Distal limb infections in captive nondomestic species can be challenging to manage for both biological and logistic reasons. With severe infections, blood flow to and perfusion of tissues in distal limb segments may be decreased, thus limiting the effectiveness of systemic antimicrobial drugs. Frequent topical therapy and daily administration of oral medications may not be possible due to logistic and compliance issues. Intravenous regional perfusion (IRP) may be a useful technique in these species because although it requires immobilization, it does not require daily handling and does not rely on cooperation of the patient. This technique is used in human6 and domestic animal4,5,10,15 medicine, because it has the advantage of achieving high local concentrations of antimicrobial drugs that cannot be attained with systemic routes of administration. This paper describes the use of IRP for the successful resolution of distal limb bacterial infections in two unrelated species.

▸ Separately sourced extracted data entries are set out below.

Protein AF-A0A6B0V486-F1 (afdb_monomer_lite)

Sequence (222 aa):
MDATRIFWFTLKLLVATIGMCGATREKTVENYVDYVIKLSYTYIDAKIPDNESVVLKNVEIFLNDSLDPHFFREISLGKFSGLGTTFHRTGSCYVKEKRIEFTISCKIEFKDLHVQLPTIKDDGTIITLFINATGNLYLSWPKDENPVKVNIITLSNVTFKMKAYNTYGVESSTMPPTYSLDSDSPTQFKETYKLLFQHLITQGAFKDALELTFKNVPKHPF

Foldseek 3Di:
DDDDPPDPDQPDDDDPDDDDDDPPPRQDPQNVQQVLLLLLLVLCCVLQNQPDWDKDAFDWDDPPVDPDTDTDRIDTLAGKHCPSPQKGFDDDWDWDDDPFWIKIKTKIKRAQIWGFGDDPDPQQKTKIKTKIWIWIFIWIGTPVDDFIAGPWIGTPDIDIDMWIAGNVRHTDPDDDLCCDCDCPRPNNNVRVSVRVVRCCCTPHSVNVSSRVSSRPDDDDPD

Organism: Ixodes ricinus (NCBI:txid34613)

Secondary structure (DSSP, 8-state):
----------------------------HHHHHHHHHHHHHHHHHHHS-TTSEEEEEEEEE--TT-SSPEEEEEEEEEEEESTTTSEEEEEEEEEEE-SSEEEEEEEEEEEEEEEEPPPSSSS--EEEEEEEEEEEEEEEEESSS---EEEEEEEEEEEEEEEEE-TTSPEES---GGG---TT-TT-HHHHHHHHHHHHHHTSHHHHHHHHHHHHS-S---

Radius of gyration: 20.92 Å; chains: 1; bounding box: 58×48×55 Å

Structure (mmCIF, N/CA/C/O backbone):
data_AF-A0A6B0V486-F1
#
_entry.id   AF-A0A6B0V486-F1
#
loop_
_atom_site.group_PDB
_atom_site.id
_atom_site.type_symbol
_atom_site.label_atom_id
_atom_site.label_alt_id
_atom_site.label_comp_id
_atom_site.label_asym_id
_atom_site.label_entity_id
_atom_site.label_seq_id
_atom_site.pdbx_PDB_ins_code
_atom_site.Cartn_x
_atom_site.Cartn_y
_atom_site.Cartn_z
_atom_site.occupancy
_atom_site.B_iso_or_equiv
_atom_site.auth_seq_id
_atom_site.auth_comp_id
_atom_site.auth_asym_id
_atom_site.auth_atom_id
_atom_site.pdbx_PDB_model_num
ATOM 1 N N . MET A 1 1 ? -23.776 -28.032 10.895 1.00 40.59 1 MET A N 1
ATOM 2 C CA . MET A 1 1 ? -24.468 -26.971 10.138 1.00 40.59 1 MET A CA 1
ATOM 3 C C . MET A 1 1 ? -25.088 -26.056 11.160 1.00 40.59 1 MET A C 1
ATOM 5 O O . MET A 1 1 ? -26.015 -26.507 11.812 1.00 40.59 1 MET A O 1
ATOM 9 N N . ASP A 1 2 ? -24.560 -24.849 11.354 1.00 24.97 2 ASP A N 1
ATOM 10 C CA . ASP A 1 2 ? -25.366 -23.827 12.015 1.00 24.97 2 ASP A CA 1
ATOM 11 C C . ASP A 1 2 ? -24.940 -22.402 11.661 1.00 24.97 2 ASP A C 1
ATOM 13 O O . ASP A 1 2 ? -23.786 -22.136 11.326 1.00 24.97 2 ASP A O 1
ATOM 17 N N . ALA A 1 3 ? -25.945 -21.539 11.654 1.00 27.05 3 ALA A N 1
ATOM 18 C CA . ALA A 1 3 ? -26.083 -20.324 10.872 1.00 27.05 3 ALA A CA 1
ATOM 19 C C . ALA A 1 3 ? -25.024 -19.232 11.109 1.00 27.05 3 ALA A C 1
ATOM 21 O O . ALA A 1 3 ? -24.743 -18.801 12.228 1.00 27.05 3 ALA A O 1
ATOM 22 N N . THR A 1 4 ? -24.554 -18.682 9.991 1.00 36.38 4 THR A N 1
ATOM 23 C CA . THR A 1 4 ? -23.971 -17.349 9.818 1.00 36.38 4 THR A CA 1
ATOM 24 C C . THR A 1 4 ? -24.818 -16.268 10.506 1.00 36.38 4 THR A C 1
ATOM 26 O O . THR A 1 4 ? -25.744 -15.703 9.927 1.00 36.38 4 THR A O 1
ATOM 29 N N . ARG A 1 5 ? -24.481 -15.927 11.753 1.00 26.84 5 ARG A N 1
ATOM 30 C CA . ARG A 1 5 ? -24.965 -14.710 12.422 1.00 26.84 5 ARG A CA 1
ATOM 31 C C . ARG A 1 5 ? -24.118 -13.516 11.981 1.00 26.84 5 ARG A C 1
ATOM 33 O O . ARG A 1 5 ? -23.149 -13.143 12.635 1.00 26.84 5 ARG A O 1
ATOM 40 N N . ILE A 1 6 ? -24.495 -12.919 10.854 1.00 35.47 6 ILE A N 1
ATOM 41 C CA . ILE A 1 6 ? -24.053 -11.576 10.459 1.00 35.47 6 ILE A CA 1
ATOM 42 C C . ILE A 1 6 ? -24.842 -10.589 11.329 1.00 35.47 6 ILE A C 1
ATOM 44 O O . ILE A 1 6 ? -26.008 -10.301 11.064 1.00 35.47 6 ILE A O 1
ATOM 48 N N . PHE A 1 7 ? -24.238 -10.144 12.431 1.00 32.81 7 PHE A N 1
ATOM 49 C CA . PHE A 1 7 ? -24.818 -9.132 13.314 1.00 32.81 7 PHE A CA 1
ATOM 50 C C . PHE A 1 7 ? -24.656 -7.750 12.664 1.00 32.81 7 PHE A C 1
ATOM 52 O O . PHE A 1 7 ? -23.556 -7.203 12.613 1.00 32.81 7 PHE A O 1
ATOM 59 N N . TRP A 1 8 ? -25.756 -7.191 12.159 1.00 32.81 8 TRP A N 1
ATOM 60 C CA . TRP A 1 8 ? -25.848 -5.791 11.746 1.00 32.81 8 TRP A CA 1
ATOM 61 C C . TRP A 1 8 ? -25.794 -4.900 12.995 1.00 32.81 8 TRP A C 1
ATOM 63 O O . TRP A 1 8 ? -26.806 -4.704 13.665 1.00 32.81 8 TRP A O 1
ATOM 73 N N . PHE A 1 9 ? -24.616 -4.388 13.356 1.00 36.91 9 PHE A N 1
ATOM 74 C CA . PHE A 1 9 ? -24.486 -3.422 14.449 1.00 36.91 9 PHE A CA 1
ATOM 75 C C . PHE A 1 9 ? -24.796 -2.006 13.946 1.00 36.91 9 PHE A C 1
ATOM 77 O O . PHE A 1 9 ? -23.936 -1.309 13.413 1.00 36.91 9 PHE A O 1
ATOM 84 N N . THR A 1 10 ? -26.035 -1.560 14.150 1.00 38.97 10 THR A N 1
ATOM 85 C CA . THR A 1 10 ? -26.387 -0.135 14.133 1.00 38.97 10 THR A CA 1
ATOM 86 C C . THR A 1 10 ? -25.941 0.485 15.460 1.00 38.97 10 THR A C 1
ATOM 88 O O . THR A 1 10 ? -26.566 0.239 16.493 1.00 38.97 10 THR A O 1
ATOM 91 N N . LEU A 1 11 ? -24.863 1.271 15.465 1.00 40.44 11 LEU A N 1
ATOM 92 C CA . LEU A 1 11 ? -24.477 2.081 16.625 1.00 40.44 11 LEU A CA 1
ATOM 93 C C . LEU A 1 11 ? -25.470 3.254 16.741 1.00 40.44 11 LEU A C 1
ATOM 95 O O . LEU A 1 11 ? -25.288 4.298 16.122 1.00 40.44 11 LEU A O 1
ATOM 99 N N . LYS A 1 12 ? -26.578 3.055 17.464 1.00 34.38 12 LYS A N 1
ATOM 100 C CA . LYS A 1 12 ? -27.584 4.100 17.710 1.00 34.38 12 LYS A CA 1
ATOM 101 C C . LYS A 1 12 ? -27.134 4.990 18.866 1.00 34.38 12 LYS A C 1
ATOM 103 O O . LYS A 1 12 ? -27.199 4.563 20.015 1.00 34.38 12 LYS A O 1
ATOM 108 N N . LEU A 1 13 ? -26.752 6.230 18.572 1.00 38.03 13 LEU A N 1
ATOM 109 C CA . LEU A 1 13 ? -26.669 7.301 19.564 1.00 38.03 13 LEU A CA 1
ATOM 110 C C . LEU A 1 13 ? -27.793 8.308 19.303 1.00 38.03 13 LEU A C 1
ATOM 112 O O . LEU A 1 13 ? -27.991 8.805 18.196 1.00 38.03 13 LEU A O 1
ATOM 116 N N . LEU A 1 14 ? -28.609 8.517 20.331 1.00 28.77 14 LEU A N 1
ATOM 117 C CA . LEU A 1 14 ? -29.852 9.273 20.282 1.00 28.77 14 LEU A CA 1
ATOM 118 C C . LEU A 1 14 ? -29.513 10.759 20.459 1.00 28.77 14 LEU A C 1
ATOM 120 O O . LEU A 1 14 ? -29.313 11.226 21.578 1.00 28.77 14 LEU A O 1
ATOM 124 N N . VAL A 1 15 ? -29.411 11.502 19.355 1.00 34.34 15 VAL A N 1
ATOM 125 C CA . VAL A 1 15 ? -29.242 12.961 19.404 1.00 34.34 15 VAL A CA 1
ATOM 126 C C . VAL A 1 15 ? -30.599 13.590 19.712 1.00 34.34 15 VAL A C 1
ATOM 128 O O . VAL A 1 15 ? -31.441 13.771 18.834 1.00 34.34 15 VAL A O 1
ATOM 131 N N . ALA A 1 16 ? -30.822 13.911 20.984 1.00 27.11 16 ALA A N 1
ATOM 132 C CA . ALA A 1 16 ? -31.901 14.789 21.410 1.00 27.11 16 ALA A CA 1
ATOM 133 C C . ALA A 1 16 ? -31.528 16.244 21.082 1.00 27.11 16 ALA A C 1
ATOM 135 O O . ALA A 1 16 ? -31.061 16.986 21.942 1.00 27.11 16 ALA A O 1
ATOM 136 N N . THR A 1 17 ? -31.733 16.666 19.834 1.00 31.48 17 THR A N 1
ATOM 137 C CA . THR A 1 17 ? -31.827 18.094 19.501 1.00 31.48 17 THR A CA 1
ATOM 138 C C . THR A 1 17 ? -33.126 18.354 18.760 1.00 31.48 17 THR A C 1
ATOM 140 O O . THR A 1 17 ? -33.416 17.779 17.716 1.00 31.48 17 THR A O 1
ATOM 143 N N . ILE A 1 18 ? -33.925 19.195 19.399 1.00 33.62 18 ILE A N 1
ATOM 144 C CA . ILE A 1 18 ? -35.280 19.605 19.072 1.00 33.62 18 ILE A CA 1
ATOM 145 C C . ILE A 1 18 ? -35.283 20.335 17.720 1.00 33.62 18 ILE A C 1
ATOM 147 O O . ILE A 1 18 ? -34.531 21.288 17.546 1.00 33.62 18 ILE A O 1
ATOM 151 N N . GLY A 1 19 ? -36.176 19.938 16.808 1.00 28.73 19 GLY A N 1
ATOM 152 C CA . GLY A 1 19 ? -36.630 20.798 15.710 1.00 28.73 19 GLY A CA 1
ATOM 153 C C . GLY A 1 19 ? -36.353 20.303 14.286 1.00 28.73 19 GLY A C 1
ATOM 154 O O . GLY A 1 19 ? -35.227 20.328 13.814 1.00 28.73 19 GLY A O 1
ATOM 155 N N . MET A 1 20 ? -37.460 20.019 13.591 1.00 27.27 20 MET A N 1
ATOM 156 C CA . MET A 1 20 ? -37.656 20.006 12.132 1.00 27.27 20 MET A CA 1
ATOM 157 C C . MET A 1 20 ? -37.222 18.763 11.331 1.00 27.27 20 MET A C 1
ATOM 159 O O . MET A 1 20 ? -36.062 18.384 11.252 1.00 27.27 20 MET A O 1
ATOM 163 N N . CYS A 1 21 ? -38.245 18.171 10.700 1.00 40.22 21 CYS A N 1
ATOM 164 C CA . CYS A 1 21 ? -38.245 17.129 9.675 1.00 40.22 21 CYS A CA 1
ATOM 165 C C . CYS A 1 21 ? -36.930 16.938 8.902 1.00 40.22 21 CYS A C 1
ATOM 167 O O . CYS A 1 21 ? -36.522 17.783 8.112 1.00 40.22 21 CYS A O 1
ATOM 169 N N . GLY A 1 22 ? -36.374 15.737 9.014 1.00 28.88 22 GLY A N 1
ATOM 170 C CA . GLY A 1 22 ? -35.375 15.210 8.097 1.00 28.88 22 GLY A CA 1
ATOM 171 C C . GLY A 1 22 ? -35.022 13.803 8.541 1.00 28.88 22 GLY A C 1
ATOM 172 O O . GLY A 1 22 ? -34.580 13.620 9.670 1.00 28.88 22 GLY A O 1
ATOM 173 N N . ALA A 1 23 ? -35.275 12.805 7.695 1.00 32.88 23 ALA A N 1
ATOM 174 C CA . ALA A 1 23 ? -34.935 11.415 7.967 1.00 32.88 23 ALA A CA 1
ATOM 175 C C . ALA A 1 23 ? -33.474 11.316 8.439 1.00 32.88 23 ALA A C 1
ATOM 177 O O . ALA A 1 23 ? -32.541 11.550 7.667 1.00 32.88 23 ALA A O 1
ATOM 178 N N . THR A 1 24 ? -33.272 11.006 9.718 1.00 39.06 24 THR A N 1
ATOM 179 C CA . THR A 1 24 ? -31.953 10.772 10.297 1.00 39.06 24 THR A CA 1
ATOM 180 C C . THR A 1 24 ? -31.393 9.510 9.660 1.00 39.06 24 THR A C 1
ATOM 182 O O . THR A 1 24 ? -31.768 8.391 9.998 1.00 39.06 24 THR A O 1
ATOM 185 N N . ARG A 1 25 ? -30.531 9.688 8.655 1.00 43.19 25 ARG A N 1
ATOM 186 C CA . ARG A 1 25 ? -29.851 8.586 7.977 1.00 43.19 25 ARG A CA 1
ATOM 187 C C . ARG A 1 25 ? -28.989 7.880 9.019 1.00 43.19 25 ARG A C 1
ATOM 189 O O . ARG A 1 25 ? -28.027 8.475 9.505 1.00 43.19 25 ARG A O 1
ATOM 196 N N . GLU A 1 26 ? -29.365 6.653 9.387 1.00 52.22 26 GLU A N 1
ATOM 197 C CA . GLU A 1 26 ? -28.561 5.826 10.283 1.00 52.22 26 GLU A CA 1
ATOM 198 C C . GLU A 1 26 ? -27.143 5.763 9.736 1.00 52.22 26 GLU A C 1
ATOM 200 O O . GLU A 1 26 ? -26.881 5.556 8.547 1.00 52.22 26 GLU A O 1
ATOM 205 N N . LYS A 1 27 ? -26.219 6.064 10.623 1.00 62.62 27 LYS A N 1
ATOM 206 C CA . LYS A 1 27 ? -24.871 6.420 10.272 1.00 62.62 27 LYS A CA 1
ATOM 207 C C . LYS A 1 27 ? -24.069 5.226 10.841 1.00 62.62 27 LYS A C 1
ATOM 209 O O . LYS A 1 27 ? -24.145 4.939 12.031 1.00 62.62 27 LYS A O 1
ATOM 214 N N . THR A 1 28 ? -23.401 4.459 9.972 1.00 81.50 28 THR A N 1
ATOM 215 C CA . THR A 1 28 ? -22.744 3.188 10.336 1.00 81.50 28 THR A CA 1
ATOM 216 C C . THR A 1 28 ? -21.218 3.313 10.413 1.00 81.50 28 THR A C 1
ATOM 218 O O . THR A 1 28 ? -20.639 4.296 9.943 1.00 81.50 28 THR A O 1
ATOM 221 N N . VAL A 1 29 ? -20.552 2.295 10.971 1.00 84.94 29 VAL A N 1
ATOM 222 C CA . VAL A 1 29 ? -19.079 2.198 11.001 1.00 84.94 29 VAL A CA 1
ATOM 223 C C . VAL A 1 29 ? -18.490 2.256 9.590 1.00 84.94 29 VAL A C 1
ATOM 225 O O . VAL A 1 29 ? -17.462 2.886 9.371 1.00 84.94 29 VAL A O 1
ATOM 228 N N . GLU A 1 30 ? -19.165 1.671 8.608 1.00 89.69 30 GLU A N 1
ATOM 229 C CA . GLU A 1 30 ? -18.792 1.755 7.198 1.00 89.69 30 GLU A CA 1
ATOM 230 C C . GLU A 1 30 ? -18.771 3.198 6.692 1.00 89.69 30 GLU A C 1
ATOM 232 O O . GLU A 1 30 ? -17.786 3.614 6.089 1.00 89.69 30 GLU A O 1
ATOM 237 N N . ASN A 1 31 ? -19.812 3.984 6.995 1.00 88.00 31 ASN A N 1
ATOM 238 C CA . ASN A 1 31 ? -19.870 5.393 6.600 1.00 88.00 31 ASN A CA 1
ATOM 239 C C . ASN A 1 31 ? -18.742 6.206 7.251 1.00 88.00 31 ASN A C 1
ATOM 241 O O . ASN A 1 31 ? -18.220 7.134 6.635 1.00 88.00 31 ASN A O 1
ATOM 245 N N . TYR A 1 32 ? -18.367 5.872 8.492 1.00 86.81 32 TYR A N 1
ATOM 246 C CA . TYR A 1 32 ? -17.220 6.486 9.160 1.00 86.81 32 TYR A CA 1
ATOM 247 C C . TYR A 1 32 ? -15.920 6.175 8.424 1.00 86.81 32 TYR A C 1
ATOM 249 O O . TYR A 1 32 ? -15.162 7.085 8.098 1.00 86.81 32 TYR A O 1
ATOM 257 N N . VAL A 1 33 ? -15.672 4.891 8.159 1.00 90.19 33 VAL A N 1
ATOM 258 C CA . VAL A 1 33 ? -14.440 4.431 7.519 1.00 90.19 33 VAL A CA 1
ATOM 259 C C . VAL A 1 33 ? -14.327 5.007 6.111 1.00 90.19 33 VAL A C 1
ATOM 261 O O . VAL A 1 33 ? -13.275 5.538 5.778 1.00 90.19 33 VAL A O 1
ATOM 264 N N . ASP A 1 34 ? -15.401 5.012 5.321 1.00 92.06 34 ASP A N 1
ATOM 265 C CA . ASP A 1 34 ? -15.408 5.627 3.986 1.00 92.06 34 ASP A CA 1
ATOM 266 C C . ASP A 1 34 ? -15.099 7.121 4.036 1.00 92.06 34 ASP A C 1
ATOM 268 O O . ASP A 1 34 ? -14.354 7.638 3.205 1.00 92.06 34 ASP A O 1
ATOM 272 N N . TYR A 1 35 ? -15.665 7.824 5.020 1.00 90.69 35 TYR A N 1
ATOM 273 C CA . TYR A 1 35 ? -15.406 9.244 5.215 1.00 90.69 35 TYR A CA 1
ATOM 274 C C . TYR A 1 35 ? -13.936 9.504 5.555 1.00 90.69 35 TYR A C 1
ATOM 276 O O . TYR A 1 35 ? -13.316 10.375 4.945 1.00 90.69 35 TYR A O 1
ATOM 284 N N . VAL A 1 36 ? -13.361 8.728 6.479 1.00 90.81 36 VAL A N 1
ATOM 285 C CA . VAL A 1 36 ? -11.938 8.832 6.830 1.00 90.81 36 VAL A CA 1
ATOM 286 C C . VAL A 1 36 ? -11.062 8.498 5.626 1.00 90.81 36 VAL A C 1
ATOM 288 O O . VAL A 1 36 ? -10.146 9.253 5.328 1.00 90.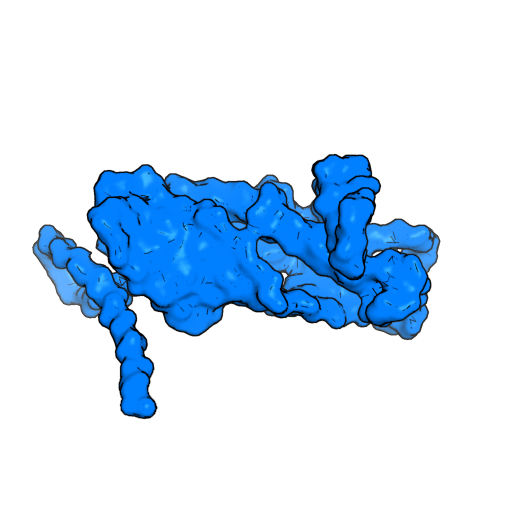81 36 VAL A O 1
ATOM 291 N N . ILE A 1 37 ? -11.349 7.416 4.898 1.00 92.94 37 ILE A N 1
ATOM 292 C CA . ILE A 1 37 ? -10.597 7.041 3.695 1.00 92.94 37 ILE A CA 1
ATOM 293 C C . ILE A 1 37 ? -10.638 8.174 2.666 1.00 92.94 37 ILE A C 1
ATOM 295 O O . ILE A 1 37 ? -9.594 8.583 2.162 1.00 92.94 37 ILE A O 1
ATOM 299 N N . LYS A 1 38 ? -11.812 8.762 2.418 1.00 92.38 38 LYS A N 1
ATOM 300 C CA . LYS A 1 38 ? -11.943 9.903 1.508 1.00 92.38 38 LYS A CA 1
ATOM 301 C C . LYS A 1 38 ? -11.098 11.098 1.953 1.00 92.38 38 LYS A C 1
ATOM 303 O O . LYS A 1 38 ? -10.471 11.744 1.118 1.00 92.38 38 LYS A O 1
ATOM 308 N N . LEU A 1 39 ? -11.079 11.402 3.250 1.00 91.56 39 LEU A N 1
ATOM 309 C CA . LEU A 1 39 ? -10.234 12.466 3.796 1.00 91.56 39 LEU A CA 1
ATOM 310 C C . LEU A 1 39 ? -8.746 12.122 3.753 1.00 91.56 39 LEU A C 1
ATOM 312 O O . LEU A 1 39 ? -7.924 13.027 3.665 1.00 91.56 39 LEU A O 1
ATOM 316 N N . SER A 1 40 ? -8.393 10.837 3.789 1.00 92.50 40 SER A N 1
ATOM 317 C CA . SER A 1 40 ? -6.995 10.411 3.811 1.00 92.50 40 SER A CA 1
ATOM 318 C C . SER A 1 40 ? -6.250 10.775 2.538 1.00 92.50 40 SER A C 1
ATOM 320 O O . SER A 1 40 ? -5.040 10.955 2.599 1.00 92.50 40 SER A O 1
ATOM 322 N N . TYR A 1 41 ? -6.962 10.993 1.425 1.00 92.00 41 TYR A N 1
ATOM 323 C CA . TYR A 1 41 ? -6.368 11.459 0.175 1.00 92.00 41 TYR A CA 1
ATOM 324 C C . TYR A 1 41 ? -5.469 12.684 0.373 1.00 92.00 41 TYR A C 1
ATOM 326 O O . TYR A 1 41 ? -4.337 12.664 -0.091 1.00 92.00 41 TYR A O 1
ATOM 334 N N . THR A 1 42 ? -5.911 13.713 1.104 1.00 92.00 42 THR A N 1
ATOM 335 C CA . THR A 1 42 ? -5.112 14.940 1.271 1.00 92.00 42 THR A CA 1
ATOM 336 C C . THR A 1 42 ? -3.834 14.697 2.071 1.00 92.00 42 THR A C 1
ATOM 338 O O . THR A 1 42 ? -2.797 15.284 1.780 1.00 92.00 42 THR A O 1
ATOM 341 N N . TYR A 1 43 ? -3.885 13.813 3.068 1.00 94.19 43 TYR A N 1
ATOM 342 C CA . TYR A 1 43 ? -2.721 13.446 3.872 1.00 94.19 43 TYR A CA 1
ATOM 343 C C . TYR A 1 43 ? -1.778 12.495 3.134 1.00 94.19 43 TYR A C 1
ATOM 345 O O . TYR A 1 43 ? -0.566 12.569 3.334 1.00 94.19 43 TYR A O 1
ATOM 353 N N . ILE A 1 44 ? -2.328 11.604 2.305 1.00 94.69 44 ILE A N 1
ATOM 354 C CA . ILE A 1 44 ? -1.557 10.702 1.452 1.00 94.69 44 ILE A CA 1
ATOM 355 C C . ILE A 1 44 ? -0.845 11.525 0.386 1.00 94.69 44 ILE A C 1
ATOM 357 O O . ILE A 1 44 ? 0.366 11.412 0.303 1.00 94.69 44 ILE A O 1
ATOM 361 N N . ASP A 1 45 ? -1.539 12.404 -0.336 1.00 94.19 45 ASP A N 1
ATOM 362 C CA . ASP A 1 45 ? -0.952 13.265 -1.372 1.00 94.19 45 ASP A CA 1
ATOM 363 C C . ASP A 1 45 ? 0.122 14.206 -0.800 1.00 94.19 45 ASP A C 1
ATOM 365 O O . ASP A 1 45 ? 1.183 14.376 -1.386 1.00 94.19 45 ASP A O 1
ATOM 369 N N . ALA A 1 46 ? -0.070 14.725 0.418 1.00 93.56 46 ALA A N 1
ATOM 370 C CA . ALA A 1 46 ? 0.949 15.539 1.085 1.00 93.56 46 ALA A CA 1
ATOM 371 C C . ALA A 1 46 ? 2.234 14.765 1.453 1.00 93.56 46 ALA A C 1
ATOM 373 O O . ALA A 1 46 ? 3.291 15.375 1.614 1.00 93.56 46 ALA A O 1
ATOM 374 N N . LYS A 1 47 ? 2.153 13.443 1.654 1.00 92.50 47 LYS A N 1
ATOM 375 C CA . LYS A 1 47 ? 3.295 12.584 2.031 1.00 92.50 47 LYS A CA 1
ATOM 376 C C . LYS A 1 47 ? 3.864 11.786 0.858 1.00 92.50 47 LYS A C 1
ATOM 378 O O . LYS A 1 47 ? 5.037 11.423 0.883 1.00 92.50 47 LYS A O 1
ATOM 383 N N . ILE A 1 48 ? 3.019 11.462 -0.109 1.00 93.88 48 ILE A N 1
ATOM 384 C CA . ILE A 1 48 ? 3.275 10.656 -1.297 1.00 93.88 48 ILE A CA 1
ATOM 385 C C . ILE A 1 48 ? 2.561 11.361 -2.464 1.00 93.88 48 ILE A C 1
ATOM 387 O O . ILE A 1 48 ? 1.474 10.933 -2.859 1.00 93.88 48 ILE A O 1
ATOM 391 N N . PRO A 1 49 ? 3.128 12.469 -2.974 1.00 93.00 49 PRO A N 1
ATOM 392 C CA . PRO A 1 49 ? 2.521 13.213 -4.070 1.00 93.00 49 PRO A CA 1
ATOM 393 C C . PRO A 1 49 ? 2.506 12.395 -5.360 1.00 93.00 49 PRO A C 1
ATOM 395 O O . PRO A 1 49 ? 3.474 11.696 -5.672 1.00 93.00 49 PRO A O 1
ATOM 398 N N . ASP A 1 50 ? 1.453 12.553 -6.162 1.00 89.19 50 ASP A N 1
ATOM 399 C CA . ASP A 1 50 ? 1.271 11.775 -7.397 1.00 89.19 50 ASP A CA 1
ATOM 400 C C . ASP A 1 50 ? 2.362 12.026 -8.478 1.00 89.19 50 ASP A C 1
ATOM 402 O O . ASP A 1 50 ? 2.501 11.287 -9.456 1.00 89.19 50 ASP A O 1
ATOM 406 N N . ASN A 1 51 ? 3.144 13.100 -8.346 1.00 84.25 51 ASN A N 1
ATOM 407 C CA . ASN A 1 51 ? 4.165 13.525 -9.314 1.00 84.25 51 ASN A CA 1
ATOM 408 C C . ASN A 1 51 ? 5.612 13.244 -8.863 1.00 84.25 51 ASN A C 1
ATOM 410 O O . ASN A 1 51 ? 6.554 13.458 -9.647 1.00 84.25 51 ASN A O 1
ATOM 414 N N . GLU A 1 52 ? 5.792 12.730 -7.647 1.00 92.94 52 GLU A N 1
ATOM 415 C CA . GLU A 1 52 ? 7.089 12.449 -7.040 1.00 92.94 52 GLU A CA 1
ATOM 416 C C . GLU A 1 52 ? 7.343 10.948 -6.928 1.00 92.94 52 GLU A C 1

A 14-kg, 10-yr-old male swamp wallaby (Wallabia bicolor) housed at a zoological institution presented to the University of Florida Veterinary Medical Teaching Hospital (UFVMTH) for a swollen right foot and progressive lameness. The foot had been swollen for approximately 3 wk and had been treated by the UF zoological medicine field service 11 days prior to presentation with topical povidone-iodine and a single dose of i.m. procaine penicillin G (Fort Dodge Laboratories, Fort Dodge, Iowa 50501, USA). The animal's caretaker reported that 2 days prior to presentation, the foot seemed more swollen and the wallaby had stopped bearing weight on the foot. This animal had a previous history (1 yr prior to this episode) of a bony swelling on the right mandible, consistent with “lumpy jaw,” and this was treated successfully with surgical debridement and oral azithromycin (Pfizer Animal Health, Exton, Pennsylvania 19341, USA).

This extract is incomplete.